> [TASK DESCRIPTION] Print the lines that run from the line with "ATOM 155 C C" to the line with "ATOM 173 O O", keeping both end lines, exactly as they appear in the entries below, and nothing else.

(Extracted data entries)
------------------------------
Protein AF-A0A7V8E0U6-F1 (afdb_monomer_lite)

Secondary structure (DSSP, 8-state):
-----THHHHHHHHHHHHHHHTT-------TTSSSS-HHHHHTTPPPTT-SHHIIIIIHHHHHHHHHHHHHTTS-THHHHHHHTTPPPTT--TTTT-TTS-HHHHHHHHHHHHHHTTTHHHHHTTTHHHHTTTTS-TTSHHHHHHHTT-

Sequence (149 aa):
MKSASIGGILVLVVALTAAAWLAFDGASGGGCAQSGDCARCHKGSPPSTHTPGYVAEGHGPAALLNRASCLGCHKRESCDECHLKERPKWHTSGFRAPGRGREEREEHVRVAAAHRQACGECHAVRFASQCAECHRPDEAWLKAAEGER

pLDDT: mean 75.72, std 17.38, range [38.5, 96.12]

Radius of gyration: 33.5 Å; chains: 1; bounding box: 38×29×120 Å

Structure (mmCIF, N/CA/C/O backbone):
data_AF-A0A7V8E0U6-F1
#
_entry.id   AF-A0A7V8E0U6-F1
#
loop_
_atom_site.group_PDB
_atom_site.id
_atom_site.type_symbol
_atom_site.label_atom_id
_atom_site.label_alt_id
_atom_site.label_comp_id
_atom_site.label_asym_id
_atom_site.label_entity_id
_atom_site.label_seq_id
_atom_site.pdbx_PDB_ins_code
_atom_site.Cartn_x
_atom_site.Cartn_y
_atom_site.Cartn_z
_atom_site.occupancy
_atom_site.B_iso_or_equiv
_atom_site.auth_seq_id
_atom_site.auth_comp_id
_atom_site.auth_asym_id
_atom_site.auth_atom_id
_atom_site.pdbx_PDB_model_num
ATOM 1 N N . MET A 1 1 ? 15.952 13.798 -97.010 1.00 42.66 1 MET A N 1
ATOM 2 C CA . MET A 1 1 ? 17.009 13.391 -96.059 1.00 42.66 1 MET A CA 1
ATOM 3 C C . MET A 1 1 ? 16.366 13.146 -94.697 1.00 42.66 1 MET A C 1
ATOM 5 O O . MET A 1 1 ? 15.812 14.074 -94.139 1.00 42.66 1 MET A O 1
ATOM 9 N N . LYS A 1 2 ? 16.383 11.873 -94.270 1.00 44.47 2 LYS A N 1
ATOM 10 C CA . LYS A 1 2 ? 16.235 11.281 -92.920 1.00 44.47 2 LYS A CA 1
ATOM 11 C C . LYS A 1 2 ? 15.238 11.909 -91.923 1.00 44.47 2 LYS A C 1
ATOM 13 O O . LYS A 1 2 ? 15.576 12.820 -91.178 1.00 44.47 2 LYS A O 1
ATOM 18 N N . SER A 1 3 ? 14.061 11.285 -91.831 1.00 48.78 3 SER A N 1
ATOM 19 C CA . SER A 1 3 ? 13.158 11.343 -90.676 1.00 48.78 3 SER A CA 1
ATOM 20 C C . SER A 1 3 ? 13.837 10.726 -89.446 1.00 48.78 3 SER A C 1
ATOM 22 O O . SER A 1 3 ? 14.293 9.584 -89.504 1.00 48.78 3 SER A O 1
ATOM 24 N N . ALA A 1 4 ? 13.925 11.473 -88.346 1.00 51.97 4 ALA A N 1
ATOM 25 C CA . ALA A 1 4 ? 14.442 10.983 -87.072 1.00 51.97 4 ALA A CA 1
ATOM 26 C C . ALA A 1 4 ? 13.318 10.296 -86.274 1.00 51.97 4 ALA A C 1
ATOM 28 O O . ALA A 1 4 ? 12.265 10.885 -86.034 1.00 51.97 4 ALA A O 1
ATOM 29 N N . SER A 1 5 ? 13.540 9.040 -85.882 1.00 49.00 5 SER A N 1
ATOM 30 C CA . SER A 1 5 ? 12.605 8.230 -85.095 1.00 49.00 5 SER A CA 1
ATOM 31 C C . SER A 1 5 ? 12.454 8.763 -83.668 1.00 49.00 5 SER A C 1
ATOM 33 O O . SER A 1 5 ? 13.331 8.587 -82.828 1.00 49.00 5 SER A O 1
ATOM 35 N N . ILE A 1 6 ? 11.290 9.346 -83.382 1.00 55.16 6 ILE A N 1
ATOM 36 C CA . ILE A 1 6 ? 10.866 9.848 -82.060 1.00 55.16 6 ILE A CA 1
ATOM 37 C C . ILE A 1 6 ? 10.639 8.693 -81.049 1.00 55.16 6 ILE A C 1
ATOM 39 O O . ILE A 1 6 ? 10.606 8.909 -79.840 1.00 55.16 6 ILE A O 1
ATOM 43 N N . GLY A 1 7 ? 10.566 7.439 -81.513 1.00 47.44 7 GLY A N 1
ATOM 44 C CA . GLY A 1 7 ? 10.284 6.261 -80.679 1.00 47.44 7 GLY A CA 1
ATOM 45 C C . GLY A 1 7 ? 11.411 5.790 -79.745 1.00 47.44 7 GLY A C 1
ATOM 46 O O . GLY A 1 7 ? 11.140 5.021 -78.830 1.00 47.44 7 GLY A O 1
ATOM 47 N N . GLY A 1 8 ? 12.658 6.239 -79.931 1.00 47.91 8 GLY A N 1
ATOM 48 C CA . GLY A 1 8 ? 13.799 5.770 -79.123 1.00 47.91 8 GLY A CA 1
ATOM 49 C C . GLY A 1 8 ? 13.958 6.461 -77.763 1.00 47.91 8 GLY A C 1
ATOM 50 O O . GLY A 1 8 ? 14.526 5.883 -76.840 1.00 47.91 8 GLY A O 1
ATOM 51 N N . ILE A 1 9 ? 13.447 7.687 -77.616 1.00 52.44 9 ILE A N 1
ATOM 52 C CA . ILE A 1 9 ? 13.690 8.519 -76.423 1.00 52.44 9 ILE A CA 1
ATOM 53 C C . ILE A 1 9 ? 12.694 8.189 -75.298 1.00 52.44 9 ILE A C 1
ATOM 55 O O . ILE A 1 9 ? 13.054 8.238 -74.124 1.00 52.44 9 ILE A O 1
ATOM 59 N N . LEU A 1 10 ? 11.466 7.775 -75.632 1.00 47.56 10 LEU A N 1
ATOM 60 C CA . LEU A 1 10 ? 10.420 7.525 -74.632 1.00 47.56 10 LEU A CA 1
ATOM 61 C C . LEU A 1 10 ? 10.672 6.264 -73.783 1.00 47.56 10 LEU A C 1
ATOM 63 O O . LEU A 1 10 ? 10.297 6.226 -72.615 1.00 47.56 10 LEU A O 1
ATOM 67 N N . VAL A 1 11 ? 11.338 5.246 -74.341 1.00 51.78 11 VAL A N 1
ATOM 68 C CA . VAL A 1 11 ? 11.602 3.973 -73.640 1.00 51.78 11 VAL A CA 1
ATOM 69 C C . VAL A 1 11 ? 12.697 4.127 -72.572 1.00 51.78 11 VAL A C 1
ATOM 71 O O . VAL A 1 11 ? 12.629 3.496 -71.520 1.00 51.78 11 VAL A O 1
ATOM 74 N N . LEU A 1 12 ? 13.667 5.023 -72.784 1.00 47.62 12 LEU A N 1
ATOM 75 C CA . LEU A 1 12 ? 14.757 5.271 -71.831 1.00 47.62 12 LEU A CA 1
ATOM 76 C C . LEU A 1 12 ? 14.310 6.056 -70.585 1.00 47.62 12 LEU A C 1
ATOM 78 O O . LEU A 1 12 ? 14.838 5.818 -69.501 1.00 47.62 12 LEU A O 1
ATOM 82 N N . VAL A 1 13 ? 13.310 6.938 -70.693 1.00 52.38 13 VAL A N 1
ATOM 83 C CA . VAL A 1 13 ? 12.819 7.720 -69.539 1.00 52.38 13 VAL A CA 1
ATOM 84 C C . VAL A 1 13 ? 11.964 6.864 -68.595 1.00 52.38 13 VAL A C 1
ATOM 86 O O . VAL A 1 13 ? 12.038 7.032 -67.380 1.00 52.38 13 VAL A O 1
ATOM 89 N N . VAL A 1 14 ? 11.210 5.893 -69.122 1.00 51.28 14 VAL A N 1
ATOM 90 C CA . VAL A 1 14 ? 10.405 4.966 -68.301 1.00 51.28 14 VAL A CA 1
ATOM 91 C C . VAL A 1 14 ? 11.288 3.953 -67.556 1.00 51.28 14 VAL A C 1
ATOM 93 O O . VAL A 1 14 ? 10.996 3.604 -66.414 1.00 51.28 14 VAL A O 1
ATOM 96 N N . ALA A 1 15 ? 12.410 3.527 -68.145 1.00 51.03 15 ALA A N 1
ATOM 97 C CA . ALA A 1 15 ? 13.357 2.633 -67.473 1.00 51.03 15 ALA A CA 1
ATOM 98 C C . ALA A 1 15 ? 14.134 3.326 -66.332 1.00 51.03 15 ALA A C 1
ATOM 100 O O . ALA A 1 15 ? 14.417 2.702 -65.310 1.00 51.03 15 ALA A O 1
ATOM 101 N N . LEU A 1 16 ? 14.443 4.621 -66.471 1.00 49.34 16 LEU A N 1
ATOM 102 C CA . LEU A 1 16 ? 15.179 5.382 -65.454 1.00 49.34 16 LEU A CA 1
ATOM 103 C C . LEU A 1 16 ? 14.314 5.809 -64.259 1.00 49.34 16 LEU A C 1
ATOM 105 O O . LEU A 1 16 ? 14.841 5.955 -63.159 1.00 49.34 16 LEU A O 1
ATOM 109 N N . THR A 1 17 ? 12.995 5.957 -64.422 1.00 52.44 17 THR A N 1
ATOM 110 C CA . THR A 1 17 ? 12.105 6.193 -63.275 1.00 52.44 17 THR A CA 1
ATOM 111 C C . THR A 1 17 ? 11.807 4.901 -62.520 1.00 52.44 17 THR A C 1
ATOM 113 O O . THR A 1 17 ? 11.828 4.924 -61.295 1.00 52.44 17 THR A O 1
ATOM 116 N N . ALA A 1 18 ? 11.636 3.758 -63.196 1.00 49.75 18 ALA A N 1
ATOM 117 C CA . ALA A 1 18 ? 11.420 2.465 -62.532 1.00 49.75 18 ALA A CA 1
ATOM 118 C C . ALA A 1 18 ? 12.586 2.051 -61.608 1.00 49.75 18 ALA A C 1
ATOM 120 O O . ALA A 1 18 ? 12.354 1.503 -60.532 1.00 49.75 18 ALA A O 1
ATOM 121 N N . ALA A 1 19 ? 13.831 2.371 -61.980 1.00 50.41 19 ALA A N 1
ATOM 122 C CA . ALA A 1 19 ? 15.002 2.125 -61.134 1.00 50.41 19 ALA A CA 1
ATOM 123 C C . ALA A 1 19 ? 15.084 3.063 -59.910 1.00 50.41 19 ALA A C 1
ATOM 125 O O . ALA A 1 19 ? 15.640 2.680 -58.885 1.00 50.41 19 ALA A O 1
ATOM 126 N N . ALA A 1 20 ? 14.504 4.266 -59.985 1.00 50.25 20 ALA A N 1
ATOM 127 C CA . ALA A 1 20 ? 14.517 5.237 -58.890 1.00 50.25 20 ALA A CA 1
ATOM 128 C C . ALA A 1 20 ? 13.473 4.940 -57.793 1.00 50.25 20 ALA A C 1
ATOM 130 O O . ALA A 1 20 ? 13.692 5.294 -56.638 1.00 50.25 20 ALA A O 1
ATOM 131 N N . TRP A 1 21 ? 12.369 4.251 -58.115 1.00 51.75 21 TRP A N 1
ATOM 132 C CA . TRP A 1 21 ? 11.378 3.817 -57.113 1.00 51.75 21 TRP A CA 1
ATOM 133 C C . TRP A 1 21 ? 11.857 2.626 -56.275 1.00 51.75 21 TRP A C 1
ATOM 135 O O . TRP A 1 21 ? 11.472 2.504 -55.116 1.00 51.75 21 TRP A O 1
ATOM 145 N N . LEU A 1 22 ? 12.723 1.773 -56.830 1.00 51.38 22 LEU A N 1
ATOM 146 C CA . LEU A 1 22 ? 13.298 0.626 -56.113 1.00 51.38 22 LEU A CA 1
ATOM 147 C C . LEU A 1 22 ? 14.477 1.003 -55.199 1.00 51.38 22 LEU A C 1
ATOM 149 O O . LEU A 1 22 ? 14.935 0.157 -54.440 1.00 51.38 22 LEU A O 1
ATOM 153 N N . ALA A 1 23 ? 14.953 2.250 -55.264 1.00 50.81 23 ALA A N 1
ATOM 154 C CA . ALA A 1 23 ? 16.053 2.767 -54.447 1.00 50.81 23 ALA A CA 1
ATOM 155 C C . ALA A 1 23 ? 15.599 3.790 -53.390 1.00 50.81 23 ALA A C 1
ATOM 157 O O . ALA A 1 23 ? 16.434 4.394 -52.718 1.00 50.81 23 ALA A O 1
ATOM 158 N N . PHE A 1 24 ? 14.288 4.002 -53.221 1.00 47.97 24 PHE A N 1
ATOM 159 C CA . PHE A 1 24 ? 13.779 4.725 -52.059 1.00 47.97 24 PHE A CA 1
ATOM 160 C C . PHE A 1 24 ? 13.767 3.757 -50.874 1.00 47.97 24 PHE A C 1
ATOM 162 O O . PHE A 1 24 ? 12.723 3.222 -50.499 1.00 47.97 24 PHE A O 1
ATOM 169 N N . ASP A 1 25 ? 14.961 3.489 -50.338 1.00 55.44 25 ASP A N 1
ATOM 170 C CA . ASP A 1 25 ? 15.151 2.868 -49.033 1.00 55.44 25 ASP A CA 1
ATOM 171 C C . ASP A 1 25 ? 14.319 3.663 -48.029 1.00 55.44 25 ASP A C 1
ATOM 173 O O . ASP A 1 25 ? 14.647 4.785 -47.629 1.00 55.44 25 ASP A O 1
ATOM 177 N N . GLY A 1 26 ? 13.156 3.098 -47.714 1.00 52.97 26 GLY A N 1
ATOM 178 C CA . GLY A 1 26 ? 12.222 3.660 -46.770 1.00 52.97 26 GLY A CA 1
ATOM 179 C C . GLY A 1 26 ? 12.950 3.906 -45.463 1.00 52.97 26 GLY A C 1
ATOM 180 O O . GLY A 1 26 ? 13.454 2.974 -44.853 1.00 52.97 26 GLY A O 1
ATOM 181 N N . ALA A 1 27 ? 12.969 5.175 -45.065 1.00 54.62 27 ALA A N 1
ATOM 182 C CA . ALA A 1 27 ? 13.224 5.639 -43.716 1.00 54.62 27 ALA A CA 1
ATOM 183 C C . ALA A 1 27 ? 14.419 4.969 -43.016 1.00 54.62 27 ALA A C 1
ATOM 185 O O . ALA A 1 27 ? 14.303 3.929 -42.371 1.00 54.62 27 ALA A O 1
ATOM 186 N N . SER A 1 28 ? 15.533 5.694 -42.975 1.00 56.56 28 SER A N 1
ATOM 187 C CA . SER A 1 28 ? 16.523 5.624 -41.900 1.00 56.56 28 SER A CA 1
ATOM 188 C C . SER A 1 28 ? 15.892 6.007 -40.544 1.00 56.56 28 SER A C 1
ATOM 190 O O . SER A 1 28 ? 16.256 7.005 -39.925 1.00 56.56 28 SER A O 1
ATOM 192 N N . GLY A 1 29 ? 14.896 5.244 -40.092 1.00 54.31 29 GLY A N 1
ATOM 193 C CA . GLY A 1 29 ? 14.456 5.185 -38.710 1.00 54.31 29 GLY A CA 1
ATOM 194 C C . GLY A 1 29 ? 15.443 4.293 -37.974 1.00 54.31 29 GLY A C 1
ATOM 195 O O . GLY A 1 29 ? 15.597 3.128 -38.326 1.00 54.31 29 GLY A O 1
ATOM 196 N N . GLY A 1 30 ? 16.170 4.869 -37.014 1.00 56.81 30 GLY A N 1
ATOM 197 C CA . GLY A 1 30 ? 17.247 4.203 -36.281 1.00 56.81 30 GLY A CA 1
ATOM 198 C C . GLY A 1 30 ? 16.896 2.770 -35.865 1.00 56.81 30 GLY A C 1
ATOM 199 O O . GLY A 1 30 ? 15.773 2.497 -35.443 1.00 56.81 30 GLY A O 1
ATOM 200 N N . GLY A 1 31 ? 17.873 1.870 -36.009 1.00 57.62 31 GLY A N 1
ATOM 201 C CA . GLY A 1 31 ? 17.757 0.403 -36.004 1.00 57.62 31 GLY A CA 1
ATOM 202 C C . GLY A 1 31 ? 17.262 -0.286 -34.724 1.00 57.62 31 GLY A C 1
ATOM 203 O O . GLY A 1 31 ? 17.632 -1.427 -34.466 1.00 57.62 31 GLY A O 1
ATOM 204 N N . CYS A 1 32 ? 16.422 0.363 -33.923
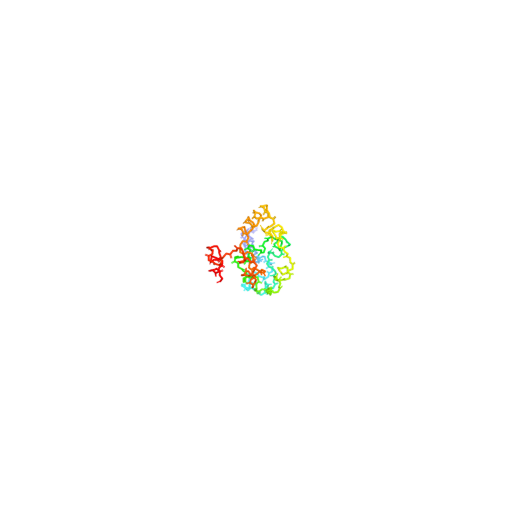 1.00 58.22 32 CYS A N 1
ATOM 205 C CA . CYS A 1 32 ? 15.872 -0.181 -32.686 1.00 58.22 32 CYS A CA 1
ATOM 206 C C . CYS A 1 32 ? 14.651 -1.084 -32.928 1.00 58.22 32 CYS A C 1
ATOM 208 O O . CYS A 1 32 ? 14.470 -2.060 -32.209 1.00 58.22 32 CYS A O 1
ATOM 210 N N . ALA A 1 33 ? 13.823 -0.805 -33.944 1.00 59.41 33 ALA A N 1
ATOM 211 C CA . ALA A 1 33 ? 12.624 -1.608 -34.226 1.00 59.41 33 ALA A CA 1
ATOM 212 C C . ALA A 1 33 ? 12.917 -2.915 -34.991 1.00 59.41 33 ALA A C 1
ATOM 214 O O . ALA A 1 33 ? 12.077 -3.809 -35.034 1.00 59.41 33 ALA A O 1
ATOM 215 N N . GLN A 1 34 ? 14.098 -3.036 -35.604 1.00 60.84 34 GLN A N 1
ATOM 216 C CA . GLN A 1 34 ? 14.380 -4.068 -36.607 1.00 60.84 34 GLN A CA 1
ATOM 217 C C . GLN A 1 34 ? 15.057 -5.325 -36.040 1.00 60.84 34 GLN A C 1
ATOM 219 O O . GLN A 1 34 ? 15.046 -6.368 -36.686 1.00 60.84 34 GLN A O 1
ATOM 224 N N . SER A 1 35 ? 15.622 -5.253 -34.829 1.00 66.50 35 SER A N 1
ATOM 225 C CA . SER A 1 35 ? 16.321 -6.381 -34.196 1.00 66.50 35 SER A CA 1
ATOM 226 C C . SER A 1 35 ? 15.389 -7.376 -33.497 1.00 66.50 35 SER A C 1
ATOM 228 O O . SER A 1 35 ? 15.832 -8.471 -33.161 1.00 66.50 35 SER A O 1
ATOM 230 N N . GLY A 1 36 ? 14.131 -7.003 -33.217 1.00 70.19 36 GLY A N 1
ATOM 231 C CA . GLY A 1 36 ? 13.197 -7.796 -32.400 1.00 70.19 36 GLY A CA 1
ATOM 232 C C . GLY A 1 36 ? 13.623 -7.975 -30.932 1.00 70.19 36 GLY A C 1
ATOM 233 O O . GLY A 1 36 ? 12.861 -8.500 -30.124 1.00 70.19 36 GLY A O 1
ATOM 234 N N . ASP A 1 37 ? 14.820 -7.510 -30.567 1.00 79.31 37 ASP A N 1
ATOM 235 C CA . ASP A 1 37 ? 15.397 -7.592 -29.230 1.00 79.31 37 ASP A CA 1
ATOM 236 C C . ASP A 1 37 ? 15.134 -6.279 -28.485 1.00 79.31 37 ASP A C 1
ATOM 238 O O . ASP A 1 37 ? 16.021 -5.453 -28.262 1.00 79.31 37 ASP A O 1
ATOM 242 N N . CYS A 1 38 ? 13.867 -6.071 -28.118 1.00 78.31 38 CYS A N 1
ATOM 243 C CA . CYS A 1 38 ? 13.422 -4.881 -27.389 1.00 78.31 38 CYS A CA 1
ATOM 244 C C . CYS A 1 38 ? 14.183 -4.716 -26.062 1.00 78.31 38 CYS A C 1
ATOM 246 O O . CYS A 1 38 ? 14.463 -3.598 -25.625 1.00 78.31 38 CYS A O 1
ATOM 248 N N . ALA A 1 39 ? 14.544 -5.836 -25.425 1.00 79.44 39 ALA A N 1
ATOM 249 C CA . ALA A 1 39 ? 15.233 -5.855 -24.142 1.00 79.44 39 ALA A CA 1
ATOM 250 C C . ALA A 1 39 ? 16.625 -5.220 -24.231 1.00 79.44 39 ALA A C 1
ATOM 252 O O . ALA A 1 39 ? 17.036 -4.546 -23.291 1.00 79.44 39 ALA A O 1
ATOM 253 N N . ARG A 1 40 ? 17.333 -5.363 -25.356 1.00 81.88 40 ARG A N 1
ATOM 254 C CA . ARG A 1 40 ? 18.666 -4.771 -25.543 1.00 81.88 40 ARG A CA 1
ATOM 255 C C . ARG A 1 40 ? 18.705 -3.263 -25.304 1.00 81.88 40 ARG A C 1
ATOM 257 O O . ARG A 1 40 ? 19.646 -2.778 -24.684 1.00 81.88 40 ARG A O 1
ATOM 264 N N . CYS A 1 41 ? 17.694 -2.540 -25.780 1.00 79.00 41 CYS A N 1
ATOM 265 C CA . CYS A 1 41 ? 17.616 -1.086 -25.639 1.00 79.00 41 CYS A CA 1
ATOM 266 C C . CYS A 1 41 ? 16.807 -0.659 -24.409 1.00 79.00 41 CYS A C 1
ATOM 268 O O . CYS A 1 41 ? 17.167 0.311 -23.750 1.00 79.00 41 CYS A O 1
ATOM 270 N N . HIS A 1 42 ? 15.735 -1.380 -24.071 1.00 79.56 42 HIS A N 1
------------------------------
> [RESPONSE TO THE EXERCISE]
ATOM 155 C C . ALA A 1 23 ? 15.599 3.790 -53.390 1.00 50.81 23 ALA A C 1
ATOM 157 O O . ALA A 1 23 ? 16.434 4.394 -52.718 1.00 50.81 23 ALA A O 1
ATOM 158 N N . PHE A 1 24 ? 14.288 4.002 -53.221 1.00 47.97 24 PHE A N 1
ATOM 159 C CA . PHE A 1 24 ? 13.779 4.725 -52.059 1.00 47.97 24 PHE A CA 1
ATOM 160 C C . PHE A 1 24 ? 13.767 3.757 -50.874 1.00 47.97 24 PHE A C 1
ATOM 162 O O . PHE A 1 24 ? 12.723 3.222 -50.499 1.00 47.97 24 PHE A O 1
ATOM 169 N N . ASP A 1 25 ? 14.961 3.489 -50.338 1.00 55.44 25 ASP A N 1
ATOM 170 C CA . ASP A 1 25 ? 15.151 2.868 -49.033 1.00 55.44 25 ASP A CA 1
ATOM 171 C C . ASP A 1 25 ? 14.319 3.663 -48.029 1.00 55.44 25 ASP A C 1
ATOM 173 O O . ASP A 1 25 ? 14.647 4.785 -47.629 1.00 55.44 25 ASP A O 1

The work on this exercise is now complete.